WORK TO COMPLETE
Take the records below from their first line through the line holding "ATOM 1 N N .", and set each of those lines down exactly, without pictures.

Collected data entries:
********************
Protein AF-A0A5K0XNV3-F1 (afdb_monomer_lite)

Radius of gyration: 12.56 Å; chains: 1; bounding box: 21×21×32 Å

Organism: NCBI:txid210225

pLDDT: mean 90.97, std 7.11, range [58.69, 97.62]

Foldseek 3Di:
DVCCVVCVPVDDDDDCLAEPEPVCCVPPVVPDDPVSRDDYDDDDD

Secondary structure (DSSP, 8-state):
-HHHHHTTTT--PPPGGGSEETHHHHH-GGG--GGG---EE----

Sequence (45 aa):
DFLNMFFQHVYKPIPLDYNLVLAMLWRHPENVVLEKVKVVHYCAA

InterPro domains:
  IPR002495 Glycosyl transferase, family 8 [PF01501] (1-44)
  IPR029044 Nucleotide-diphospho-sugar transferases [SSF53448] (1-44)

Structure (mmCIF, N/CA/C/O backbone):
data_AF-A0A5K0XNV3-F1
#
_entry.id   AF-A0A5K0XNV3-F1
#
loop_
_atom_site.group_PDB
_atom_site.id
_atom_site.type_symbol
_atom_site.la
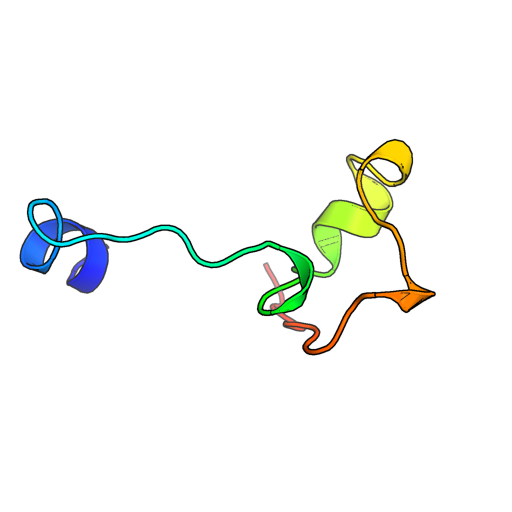bel_atom_id
_atom_site.label_alt_id
_atom_site.label_comp_id
_atom_site.label_asym_id
_atom_site.label_entity_id
_atom_site.label_seq_id
_atom_site.pdbx_PDB_ins_code
_atom_site.Cartn_x
_atom_site.Cartn_y
_atom_site.Cartn_z
_atom_site.occupancy
_atom_site.B_iso_or_equiv
_atom_site.auth_seq_id
_atom_site.auth_comp_id
_atom_site.auth_asym_id
_atom_site.auth_atom_id
_atom_site.pdbx_PDB_model_num
ATOM 1 N N . ASP A 1 1 ? 0.202 8.021 12.881 1.00 91.00 1 ASP A N 1
ATOM 2 C CA . ASP A 1 1 ? 0.359 7.380 14.208 1.00 91.00 1 ASP A CA 1
ATOM 3 C C . ASP A 1 1 ? -0.923 7.056 14.951 1.00 91.00 1 ASP A C 1
ATOM 5 O O . ASP A 1 1 ? -1.059 5.908 15.345 1.00 91.00 1 ASP A O 1
ATOM 9 N N . PHE A 1 2 ? -1.881 7.976 15.112 1.00 97.12 2 PHE A N 1
ATOM 10 C CA . PHE A 1 2 ? -3.122 7.700 15.862 1.00 97.12 2 PHE A CA 1
ATOM 11 C C . PHE A 1 2 ? -3.805 6.367 15.487 1.00 97.12 2 PHE A C 1
ATOM 13 O O . PHE A 1 2 ? -4.036 5.527 16.352 1.00 97.12 2 PHE A O 1
ATOM 20 N N . LEU A 1 3 ? -4.051 6.130 14.191 1.00 95.94 3 LEU A N 1
ATOM 21 C CA . LEU A 1 3 ? -4.672 4.885 13.717 1.00 95.94 3 LEU A CA 1
ATOM 22 C C . LEU A 1 3 ? -3.783 3.653 13.939 1.00 95.94 3 LEU A C 1
ATOM 24 O O . LEU A 1 3 ? -4.303 2.580 14.229 1.00 95.94 3 LEU A O 1
ATOM 28 N N . ASN A 1 4 ? -2.457 3.807 13.855 1.00 94.75 4 ASN A N 1
ATOM 29 C CA . ASN A 1 4 ? -1.518 2.714 14.116 1.00 94.75 4 ASN A CA 1
ATOM 30 C C . ASN A 1 4 ? -1.593 2.276 1
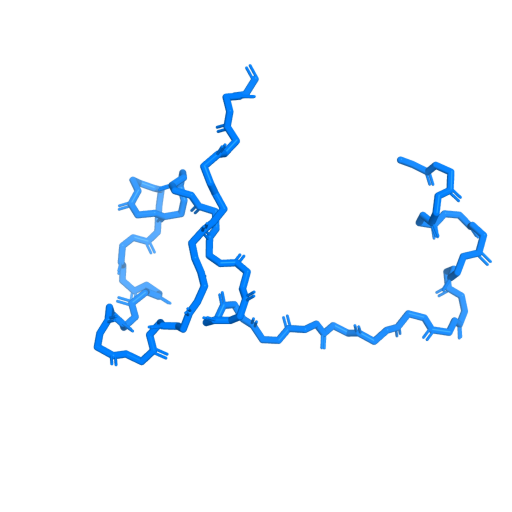5.584 1.00 
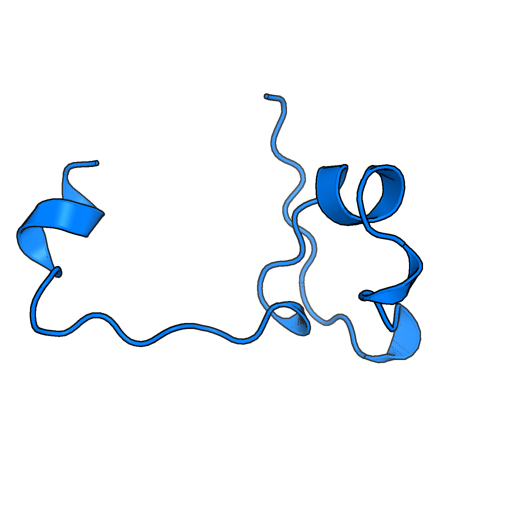94.75 4 ASN A C 1
ATOM 32 O O . ASN A 1 4 ? -1.629 1.083 15.856 1.00 94.75 4 ASN A O 1
ATOM 36 N N . MET A 1 5 ? -1.670 3.229 16.521 1.00 96.88 5 MET A N 1
ATOM 37 C CA . MET A 1 5 ? -1.808 2.937 17.952 1.00 96.88 5 MET A CA 1
ATOM 38 C C . MET A 1 5 ? -3.186 2.361 18.280 1.00 96.88 5 MET A C 1
ATOM 40 O O . MET A 1 5 ? -3.288 1.357 18.979 1.00 96.88 5 MET A O 1
ATOM 44 N N . PHE A 1 6 ? -4.249 2.972 17.749 1.00 97.44 6 PHE A N 1
ATOM 45 C CA . PHE A 1 6 ? -5.623 2.552 18.020 1.00 97.44 6 PHE A CA 1
ATOM 46 C C . PHE A 1 6 ? -5.907 1.130 17.508 1.00 97.44 6 PHE A C 1
ATOM 48 O O . PHE A 1 6 ? -6.548 0.341 18.198 1.00 97.44 6 PHE A O 1
ATOM 55 N N . PHE A 1 7 ? -5.387 0.770 16.329 1.00 97.62 7 PHE A N 1
ATOM 56 C CA . PHE A 1 7 ? -5.620 -0.534 15.699 1.00 97.62 7 PHE A CA 1
ATOM 57 C C . PHE A 1 7 ? -4.466 -1.534 15.852 1.00 97.62 7 PHE A C 1
ATOM 59 O O . PHE A 1 7 ? -4.476 -2.569 15.188 1.00 97.62 7 PHE A O 1
ATOM 66 N N . GLN A 1 8 ? -3.497 -1.287 16.739 1.00 95.88 8 GLN A N 1
ATOM 67 C CA . GLN A 1 8 ? -2.276 -2.099 16.851 1.00 95.88 8 GLN A CA 1
ATOM 68 C C . GLN A 1 8 ? -2.530 -3.614 16.994 1.00 95.88 8 GLN A C 1
ATOM 70 O O . GLN A 1 8 ? -1.797 -4.420 16.430 1.00 95.88 8 GLN A O 1
ATOM 75 N N . HIS A 1 9 ? -3.589 -4.014 17.707 1.00 96.94 9 HIS A N 1
ATOM 76 C CA . HIS A 1 9 ? -3.903 -5.424 17.978 1.00 96.94 9 HIS A CA 1
ATOM 77 C C . HIS A 1 9 ? -4.821 -6.076 16.937 1.00 96.94 9 HIS A C 1
ATOM 79 O O . HIS A 1 9 ? -5.031 -7.284 16.977 1.00 96.94 9 HIS A O 1
ATOM 85 N N . VAL A 1 10 ? -5.385 -5.292 16.018 1.00 96.88 10 VAL A N 1
ATOM 86 C CA . VAL A 1 10 ? -6.276 -5.780 14.951 1.00 96.88 10 VAL A CA 1
ATOM 87 C C . VAL A 1 10 ? -5.705 -5.531 13.557 1.00 96.88 10 VAL A C 1
ATOM 89 O O . VAL A 1 10 ? -6.343 -5.871 12.560 1.00 96.88 10 VAL A O 1
ATOM 92 N N . TYR A 1 11 ? -4.513 -4.936 13.484 1.00 95.56 11 TYR A N 1
ATOM 93 C CA . TYR A 1 11 ? -3.843 -4.604 12.241 1.00 95.56 11 TYR A CA 1
ATOM 94 C C . TYR A 1 11 ? -3.656 -5.845 11.367 1.00 95.56 11 TYR A C 1
ATOM 96 O O . TYR A 1 11 ? -3.178 -6.889 11.813 1.00 95.56 11 TYR A O 1
ATOM 104 N N . LYS A 1 12 ? -4.017 -5.705 10.09
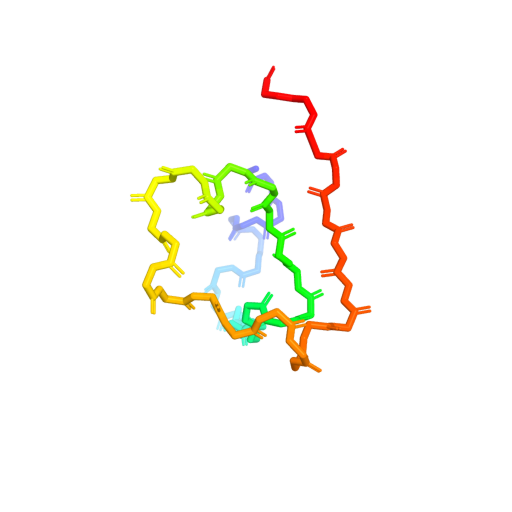1 1.00 95.44 12 LYS A N 1
ATOM 105 C CA . LYS A 1 12 ? -3.768 -6.703 9.055 1.00 95.44 12 LYS A CA 1
ATOM 106 C C . LYS A 1 12 ? -3.025 -6.020 7.913 1.00 95.44 12 LYS A C 1
ATOM 108 O O . LYS A 1 12 ? -3.534 -5.020 7.399 1.00 95.44 12 LYS A O 1
ATOM 113 N N . PRO A 1 13 ? -1.845 -6.523 7.519 1.00 92.25 13 PRO A N 1
ATOM 114 C CA . PRO A 1 13 ? -1.100 -5.927 6.427 1.00 92.25 13 PRO A CA 1
ATOM 115 C C . PRO A 1 13 ? -1.878 -6.076 5.122 1.00 92.25 13 PRO A C 1
ATOM 117 O O . PRO A 1 13 ? -2.432 -7.135 4.823 1.00 92.25 13 PRO A O 1
ATOM 120 N N . ILE A 1 14 ? -1.905 -4.996 4.347 1.00 91.69 14 ILE A N 1
ATOM 121 C CA . ILE A 1 14 ? -2.435 -5.004 2.988 1.00 91.69 14 ILE A CA 1
ATOM 122 C C . ILE A 1 14 ? -1.256 -5.279 2.044 1.00 91.69 14 ILE A C 1
ATOM 124 O O . ILE A 1 14 ? -0.183 -4.701 2.244 1.00 91.69 14 ILE A O 1
ATOM 128 N N . PRO A 1 15 ? -1.423 -6.146 1.033 1.00 92.38 15 PRO A N 1
ATOM 129 C CA . PRO A 1 15 ? -0.396 -6.371 0.025 1.00 92.38 15 PRO A CA 1
ATOM 130 C C . PRO A 1 15 ? 0.038 -5.077 -0.690 1.00 92.38 15 PRO A C 1
ATOM 132 O O . PRO A 1 15 ? -0.765 -4.165 -0.906 1.00 92.38 15 PRO A O 1
ATOM 135 N N . LEU A 1 16 ? 1.322 -5.001 -1.057 1.00 91.00 16 LEU A N 1
ATOM 136 C CA . LEU A 1 16 ? 1.946 -3.798 -1.626 1.00 91.00 16 LEU A CA 1
ATOM 137 C C . LEU A 1 16 ? 1.287 -3.336 -2.937 1.00 91.00 16 LEU A C 1
ATOM 139 O O . LEU A 1 16 ? 1.214 -2.142 -3.200 1.00 91.00 16 LEU A O 1
ATOM 143 N N . ASP A 1 17 ? 0.773 -4.260 -3.744 1.00 93.44 17 ASP A N 1
ATOM 144 C CA . ASP A 1 17 ? 0.087 -3.991 -5.011 1.00 93.44 17 ASP A CA 1
ATOM 145 C C . ASP A 1 17 ? -1.222 -3.194 -4.854 1.00 93.44 17 ASP A C 1
ATOM 147 O O . ASP A 1 17 ? -1.667 -2.561 -5.814 1.00 93.44 17 ASP A O 1
ATOM 151 N N . TYR A 1 18 ? -1.813 -3.155 -3.654 1.00 94.50 18 TYR A N 1
ATOM 152 C CA . TYR A 1 18 ? -2.975 -2.314 -3.330 1.00 94.50 18 TYR A CA 1
ATOM 153 C C . TYR A 1 18 ? -2.616 -0.981 -2.659 1.00 94.50 18 TYR A C 1
ATOM 155 O O . TYR A 1 18 ? -3.514 -0.198 -2.352 1.00 94.50 18 TYR A O 1
ATOM 163 N N . ASN A 1 19 ? -1.339 -0.715 -2.388 1.00 93.38 19 ASN A N 1
ATOM 164 C CA . ASN A 1 19 ? -0.894 0.540 -1.786 1.00 93.38 19 ASN A CA 1
ATOM 165 C C . ASN A 1 19 ? 0.578 0.817 -2.127 1.00 93.38 19 ASN A C 1
ATOM 167 O O . ASN A 1 19 ? 1.420 0.975 -1.237 1.00 93.38 19 ASN A O 1
ATOM 171 N N . LEU A 1 20 ? 0.913 0.829 -3.422 1.00 93.38 20 LEU A N 1
ATOM 172 C CA . LEU A 1 20 ? 2.291 1.037 -3.854 1.00 93.38 20 LEU A CA 1
ATOM 173 C C . LEU A 1 20 ? 2.670 2.509 -3.673 1.00 93.38 20 LEU A C 1
ATOM 175 O O . LEU A 1 20 ? 2.208 3.375 -4.417 1.00 93.38 20 LEU A O 1
ATOM 179 N N . VAL A 1 21 ? 3.547 2.792 -2.713 1.00 92.19 21 VAL A N 1
ATOM 180 C CA . VAL A 1 21 ? 4.135 4.126 -2.538 1.00 92.19 21 VAL A CA 1
ATOM 181 C C . VAL A 1 21 ? 5.219 4.340 -3.589 1.00 92.19 21 VAL A C 1
ATOM 183 O O . VAL A 1 21 ? 6.126 3.519 -3.713 1.00 92.19 21 VAL A O 1
ATOM 186 N N . LEU A 1 22 ? 5.171 5.465 -4.308 1.00 89.00 22 LEU A N 1
ATOM 187 C CA . LEU A 1 22 ? 6.060 5.729 -5.449 1.00 89.00 22 LEU A CA 1
ATOM 188 C C . LEU A 1 22 ? 7.558 5.609 -5.105 1.00 89.00 22 LEU A C 1
ATOM 190 O O . LEU A 1 22 ? 8.340 5.102 -5.905 1.00 89.00 22 LEU A O 1
ATOM 194 N N . ALA A 1 23 ? 7.951 5.992 -3.887 1.00 88.88 23 ALA A N 1
ATOM 195 C CA . ALA A 1 23 ? 9.330 5.879 -3.406 1.00 88.88 23 ALA A CA 1
ATOM 196 C C . ALA A 1 23 ? 9.883 4.435 -3.417 1.00 88.88 23 ALA A C 1
ATOM 198 O O . ALA A 1 23 ? 11.100 4.253 -3.476 1.00 88.88 23 ALA A O 1
ATOM 199 N N . MET A 1 24 ? 9.019 3.411 -3.399 1.00 89.81 24 MET
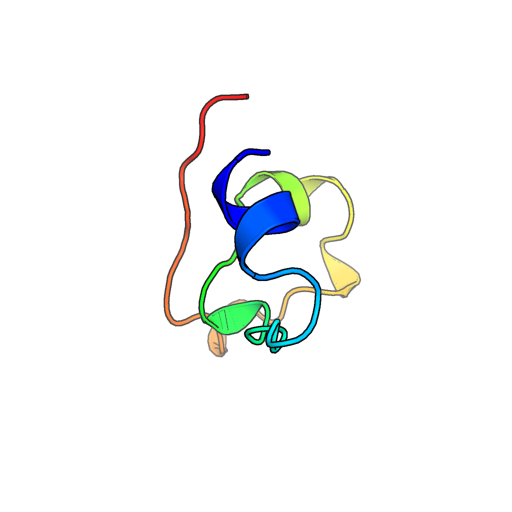 A N 1
ATOM 200 C CA . MET A 1 24 ? 9.432 2.006 -3.511 1.00 89.81 24 MET A CA 1
ATOM 201 C C . MET A 1 24 ? 10.053 1.694 -4.874 1.00 89.81 24 MET A C 1
ATOM 203 O O . MET A 1 24 ? 10.993 0.909 -4.929 1.00 89.81 24 MET A O 1
ATOM 207 N N . LEU A 1 25 ? 9.610 2.360 -5.948 1.00 89.38 25 LEU A N 1
ATOM 208 C CA . LEU A 1 25 ? 10.185 2.187 -7.288 1.00 89.38 25 LEU A CA 1
ATOM 209 C C . LEU A 1 25 ? 11.634 2.667 -7.373 1.00 89.38 25 LEU A C 1
ATOM 211 O O . LEU A 1 25 ? 12.399 2.168 -8.190 1.00 89.38 25 LEU A O 1
ATOM 215 N N . TRP A 1 26 ? 12.016 3.640 -6.546 1.00 87.38 26 TRP A N 1
ATOM 216 C CA . TRP A 1 26 ? 13.381 4.164 -6.524 1.00 87.38 26 TRP A CA 1
ATOM 217 C C . TRP A 1 26 ? 14.292 3.403 -5.568 1.00 87.38 26 TRP A C 1
ATOM 219 O O . TRP A 1 26 ? 15.473 3.248 -5.856 1.00 87.38 26 TRP A O 1
ATOM 229 N N . ARG A 1 27 ? 13.767 2.951 -4.422 1.00 90.25 27 ARG A N 1
ATOM 230 C CA . ARG A 1 27 ? 14.579 2.312 -3.374 1.00 90.25 27 ARG A CA 1
ATOM 231 C C . ARG A 1 27 ? 14.707 0.800 -3.540 1.00 90.25 27 ARG A C 1
ATOM 233 O O . ARG A 1 27 ? 15.755 0.264 -3.205 1.00 90.25 27 ARG A O 1
ATOM 240 N N . HIS A 1 28 ? 13.658 0.143 -4.035 1.00 92.50 28 HIS A N 1
ATOM 241 C CA . HIS A 1 28 ? 13.563 -1.315 -4.151 1.00 92.50 28 HIS A CA 1
ATOM 242 C C . HIS A 1 28 ? 12.801 -1.737 -5.421 1.00 92.50 28 HIS A C 1
ATOM 244 O O . HIS A 1 28 ? 11.759 -2.399 -5.323 1.00 92.50 28 HIS A O 1
ATOM 250 N N . PRO A 1 29 ? 13.264 -1.334 -6.619 1.00 90.19 29 PRO A N 1
ATOM 251 C CA . PRO A 1 29 ? 12.593 -1.662 -7.877 1.00 90.19 29 PRO A CA 1
ATOM 252 C C . PRO A 1 29 ? 12.435 -3.173 -8.099 1.00 90.19 29 PRO A C 1
ATOM 254 O O . PRO A 1 29 ? 11.446 -3.604 -8.685 1.00 90.19 29 PRO A O 1
ATOM 257 N N . GLU A 1 30 ? 13.363 -3.987 -7.589 1.00 92.19 30 GLU A N 1
ATOM 258 C CA . GLU A 1 30 ? 13.347 -5.450 -7.688 1.00 92.19 30 GLU A CA 1
ATOM 259 C C . GLU A 1 30 ? 12.142 -6.101 -6.996 1.00 92.19 30 GLU A C 1
ATOM 261 O O . GLU A 1 30 ? 11.733 -7.200 -7.365 1.00 92.19 30 GLU A O 1
ATOM 266 N N . ASN A 1 31 ? 11.542 -5.411 -6.022 1.00 87.81 31 ASN A N 1
ATOM 267 C CA . ASN A 1 31 ? 10.407 -5.909 -5.248 1.00 87.81 31 ASN A CA 1
ATOM 268 C C . ASN A 1 31 ? 9.051 -5.472 -5.824 1.00 87.81 31 ASN A C 1
ATOM 270 O O . ASN A 1 31 ? 8.010 -5.757 -5.227 1.00 87.81 31 ASN A O 1
ATOM 274 N N . VAL A 1 32 ? 9.038 -4.780 -6.970 1.00 90.25 32 VAL A N 1
ATOM 275 C CA . VAL A 1 32 ? 7.814 -4.241 -7.570 1.00 90.25 32 VAL A CA 1
ATOM 276 C C . VAL A 1 32 ? 7.535 -4.885 -8.923 1.00 90.25 32 VAL A C 1
ATOM 278 O O . VAL A 1 32 ? 8.197 -4.616 -9.921 1.00 90.25 32 VAL A O 1
ATOM 281 N N . VAL A 1 33 ? 6.473 -5.690 -8.981 1.00 92.62 33 VAL A N 1
ATOM 282 C CA . VAL A 1 33 ? 5.926 -6.204 -10.244 1.00 92.62 33 VAL A CA 1
ATOM 283 C C . VAL A 1 33 ? 4.841 -5.248 -10.733 1.00 92.62 33 VAL A C 1
ATOM 285 O O . VAL A 1 33 ? 3.682 -5.373 -10.337 1.00 92.62 33 VAL A O 1
ATOM 288 N N . LEU A 1 34 ? 5.219 -4.290 -11.584 1.00 88.69 34 LEU A N 1
ATOM 289 C CA . LEU A 1 34 ? 4.345 -3.197 -12.043 1.00 88.69 34 LEU A CA 1
ATOM 290 C C . LEU A 1 34 ? 3.015 -3.676 -12.641 1.00 88.69 34 LEU A C 1
ATOM 292 O O . LEU A 1 34 ? 1.977 -3.083 -12.372 1.00 88.69 34 LEU A O 1
ATOM 296 N N . GLU A 1 35 ? 3.023 -4.780 -13.385 1.00 91.81 35 GLU A N 1
ATOM 297 C CA . GLU A 1 35 ? 1.823 -5.338 -14.028 1.00 91.81 35 GLU A CA 1
ATOM 298 C C . GLU A 1 35 ? 0.760 -5.830 -13.035 1.00 91.81 35 GLU A C 1
ATOM 300 O O . GLU A 1 35 ? -0.410 -5.965 -13.387 1.00 91.81 35 GLU A O 1
ATOM 305 N N . LYS A 1 36 ? 1.150 -6.115 -11.787 1.00 92.38 36 LYS A N 1
ATOM 306 C CA . LYS A 1 36 ? 0.236 -6.584 -10.738 1.00 92.38 36 LYS A CA 1
ATOM 307 C C . LYS A 1 36 ? -0.311 -5.446 -9.880 1.00 92.38 36 LYS A C 1
ATOM 309 O O . LYS A 1 36 ? -1.227 -5.683 -9.097 1.00 92.38 36 LYS A O 1
ATOM 314 N N . VAL A 1 37 ? 0.238 -4.237 -10.011 1.00 92.81 37 VAL A N 1
ATOM 315 C CA . VAL A 1 37 ? -0.139 -3.082 -9.192 1.00 92.81 37 VAL A CA 1
ATOM 316 C C . VAL A 1 37 ? -1.547 -2.628 -9.553 1.00 92.81 37 VAL A C 1
ATOM 318 O O . VAL A 1 37 ? -1.870 -2.399 -10.715 1.00 92.81 37 VAL A O 1
ATOM 321 N N . LYS A 1 38 ? -2.383 -2.470 -8.529 1.00 93.19 38 LYS A N 1
ATOM 322 C CA . LYS A 1 38 ? -3.778 -2.037 -8.655 1.00 93.19 38 LYS A CA 1
ATOM 323 C C . LYS A 1 38 ? -3.975 -0.598 -8.208 1.00 93.19 38 LYS A C 1
ATOM 325 O O . LYS A 1 38 ? -4.822 0.094 -8.763 1.00 93.19 38 LYS A O 1
ATOM 330 N N . VAL A 1 39 ? -3.214 -0.148 -7.208 1.00 93.75 39 VAL A N 1
ATOM 331 C CA . VAL A 1 39 ? -3.326 1.204 -6.648 1.00 93.75 39 VAL A CA 1
ATOM 332 C C . VAL A 1 39 ? -1.942 1.779 -6.374 1.00 93.75 39 VAL A C 1
ATOM 334 O O . VAL A 1 39 ? -1.100 1.140 -5.739 1.00 93.75 39 VAL A O 1
ATOM 337 N N . VAL A 1 40 ? -1.737 3.017 -6.823 1.00 92.38 40 VAL A N 1
ATOM 338 C CA . VAL A 1 40 ? -0.516 3.794 -6.591 1.00 9
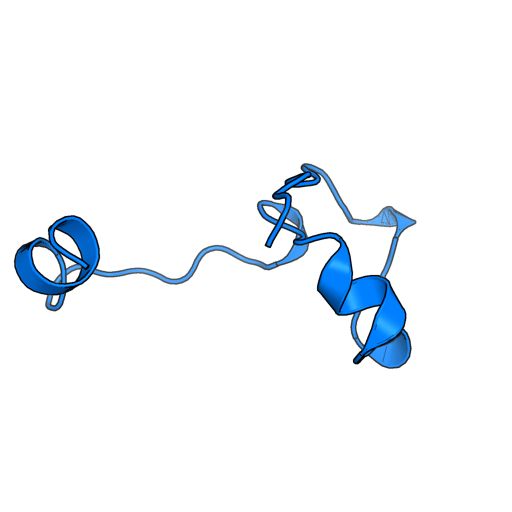2.38 40 VAL A CA 1
ATOM 339 C C . VAL A 1 40 ? -0.832 4.959 -5.663 1.00 92.38 40 VAL A C 1
ATOM 341 O O . VAL A 1 40 ? -1.736 5.751 -5.928 1.00 92.38 40 VAL A O 1
ATOM 344 N N . HIS A 1 41 ? -0.063 5.078 -4.585 1.00 92.50 41 HIS A N 1
ATOM 345 C CA . HIS A 1 41 ? -0.147 6.186 -3.648 1.00 92.50 41 HIS A CA 1
ATOM 346 C C . HIS A 1 41 ? 0.937 7.219 -3.972 1.00 92.50 41 HIS A C 1
ATOM 348 O O . HIS A 1 41 ? 2.122 7.048 -3.666 1.00 92.50 41 HIS A O 1
ATOM 354 N N . TYR A 1 42 ? 0.501 8.323 -4.576 1.00 86.88 42 TYR A N 1
ATOM 355 C CA . TYR A 1 42 ? 1.318 9.510 -4.807 1.00 86.88 42 TYR A CA 1
ATOM 356 C C . TYR A 1 42 ? 1.359 10.372 -3.543 1.00 86.88 42 TYR A C 1
ATOM 358 O O . TYR A 1 42 ? 0.604 11.330 -3.408 1.00 86.88 42 TYR A O 1
ATOM 366 N N . CYS A 1 43 ? 2.226 10.006 -2.603 1.00 79.06 43 CYS A N 1
ATOM 367 C CA . CYS A 1 43 ? 2.512 10.841 -1.443 1.00 79.06 43 CYS A CA 1
ATOM 368 C C . CYS A 1 43 ? 3.741 11.711 -1.740 1.00 79.06 43 CYS A C 1
ATOM 370 O O . CYS A 1 43 ? 4.788 11.181 -2.124 1.00 79.06 43 CYS A O 1
ATOM 372 N N . ALA A 1 44 ? 3.621 13.027 -1.570 1.00 65.75 44 ALA A N 1
ATOM 373 C CA . ALA A 1 44 ? 4.790 13.881 -1.400 1.00 65.75 44 ALA A CA 1
ATOM 374 C C . ALA A 1 44 ? 5.301 13.649 0.028 1.00 65.75 44 ALA A C 1
ATOM 376 O O . ALA A 1 44 ? 4.512 13.734 0.969 1.00 65.75 44 ALA A O 1
ATOM 377 N N . ALA A 1 45 ? 6.569 13.257 0.156 1.00 58.69 45 ALA A N 1
ATOM 378 C CA . ALA A 1 45 ? 7.210 13.047 1.452 1.00 58.69 45 ALA A CA 1
ATOM 379 C C . ALA A 1 45 ? 7.183 14.319 2.310 1.00 58.69 45 ALA A C 1
ATOM 381 O O . ALA A 1 45 ? 7.336 15.416 1.725 1.00 58.69 45 ALA A O 1
#
********************
COMPLETED TASK
Protein AF-A0A5K0XNV3-F1 (afdb_monomer_lite)

Radius of gyration: 12.56 Å; chains: 1; bounding box: 21×21×32 Å

Organism: NCBI:txid210225

pLDDT: mean 90.97, std 7.11, range [58.69, 97.62]

Foldseek 3Di:
DVCCVVCVPVDDDDDCLAEPEPVCCVPPVVPDDPVSRDDYDDDDD

Secondary structure (DSSP, 8-state):
-HHHHHTTTT--PPPGGGSEETHHHHH-GGG--GGG---EE----

Sequence (45 aa):
DFLNMFFQHVYKPIPLDYNLVLAMLWRHPENVVLEKVKVVHYCAA

InterPro domains:
  IPR002495 Glycosyl transferase, family 8 [PF01501] (1-44)
  IPR029044 Nucleotide-diphospho-sugar transferases [SSF53448] (1-44)

Structure (mmCIF, N/CA/C/O backbone):
data_AF-A0A5K0XNV3-F1
#
_entry.id   AF-A0A5K0XNV3-F1
#
loop_
_atom_site.group_PDB
_atom_site.id
_atom_site.type_symbol
_atom_site.la
bel_atom_id
_atom_site.label_alt_id
_atom_site.label_comp_id
_atom_site.label_asym_id
_atom_site.label_entity_id
_atom_site.label_seq_id
_atom_site.pdbx_PDB_ins_code
_atom_site.Cartn_x
_atom_site.Cartn_y
_atom_site.Cartn_z
_atom_site.occupancy
_atom_site.B_iso_or_equiv
_atom_site.auth_seq_id
_atom_site.auth_comp_id
_atom_site.auth_asym_id
_atom_site.auth_atom_id
_atom_site.pdbx_PDB_model_num
ATOM 1 N N . ASP A 1 1 ? 0.202 8.021 12.881 1.00 91.00 1 ASP A N 1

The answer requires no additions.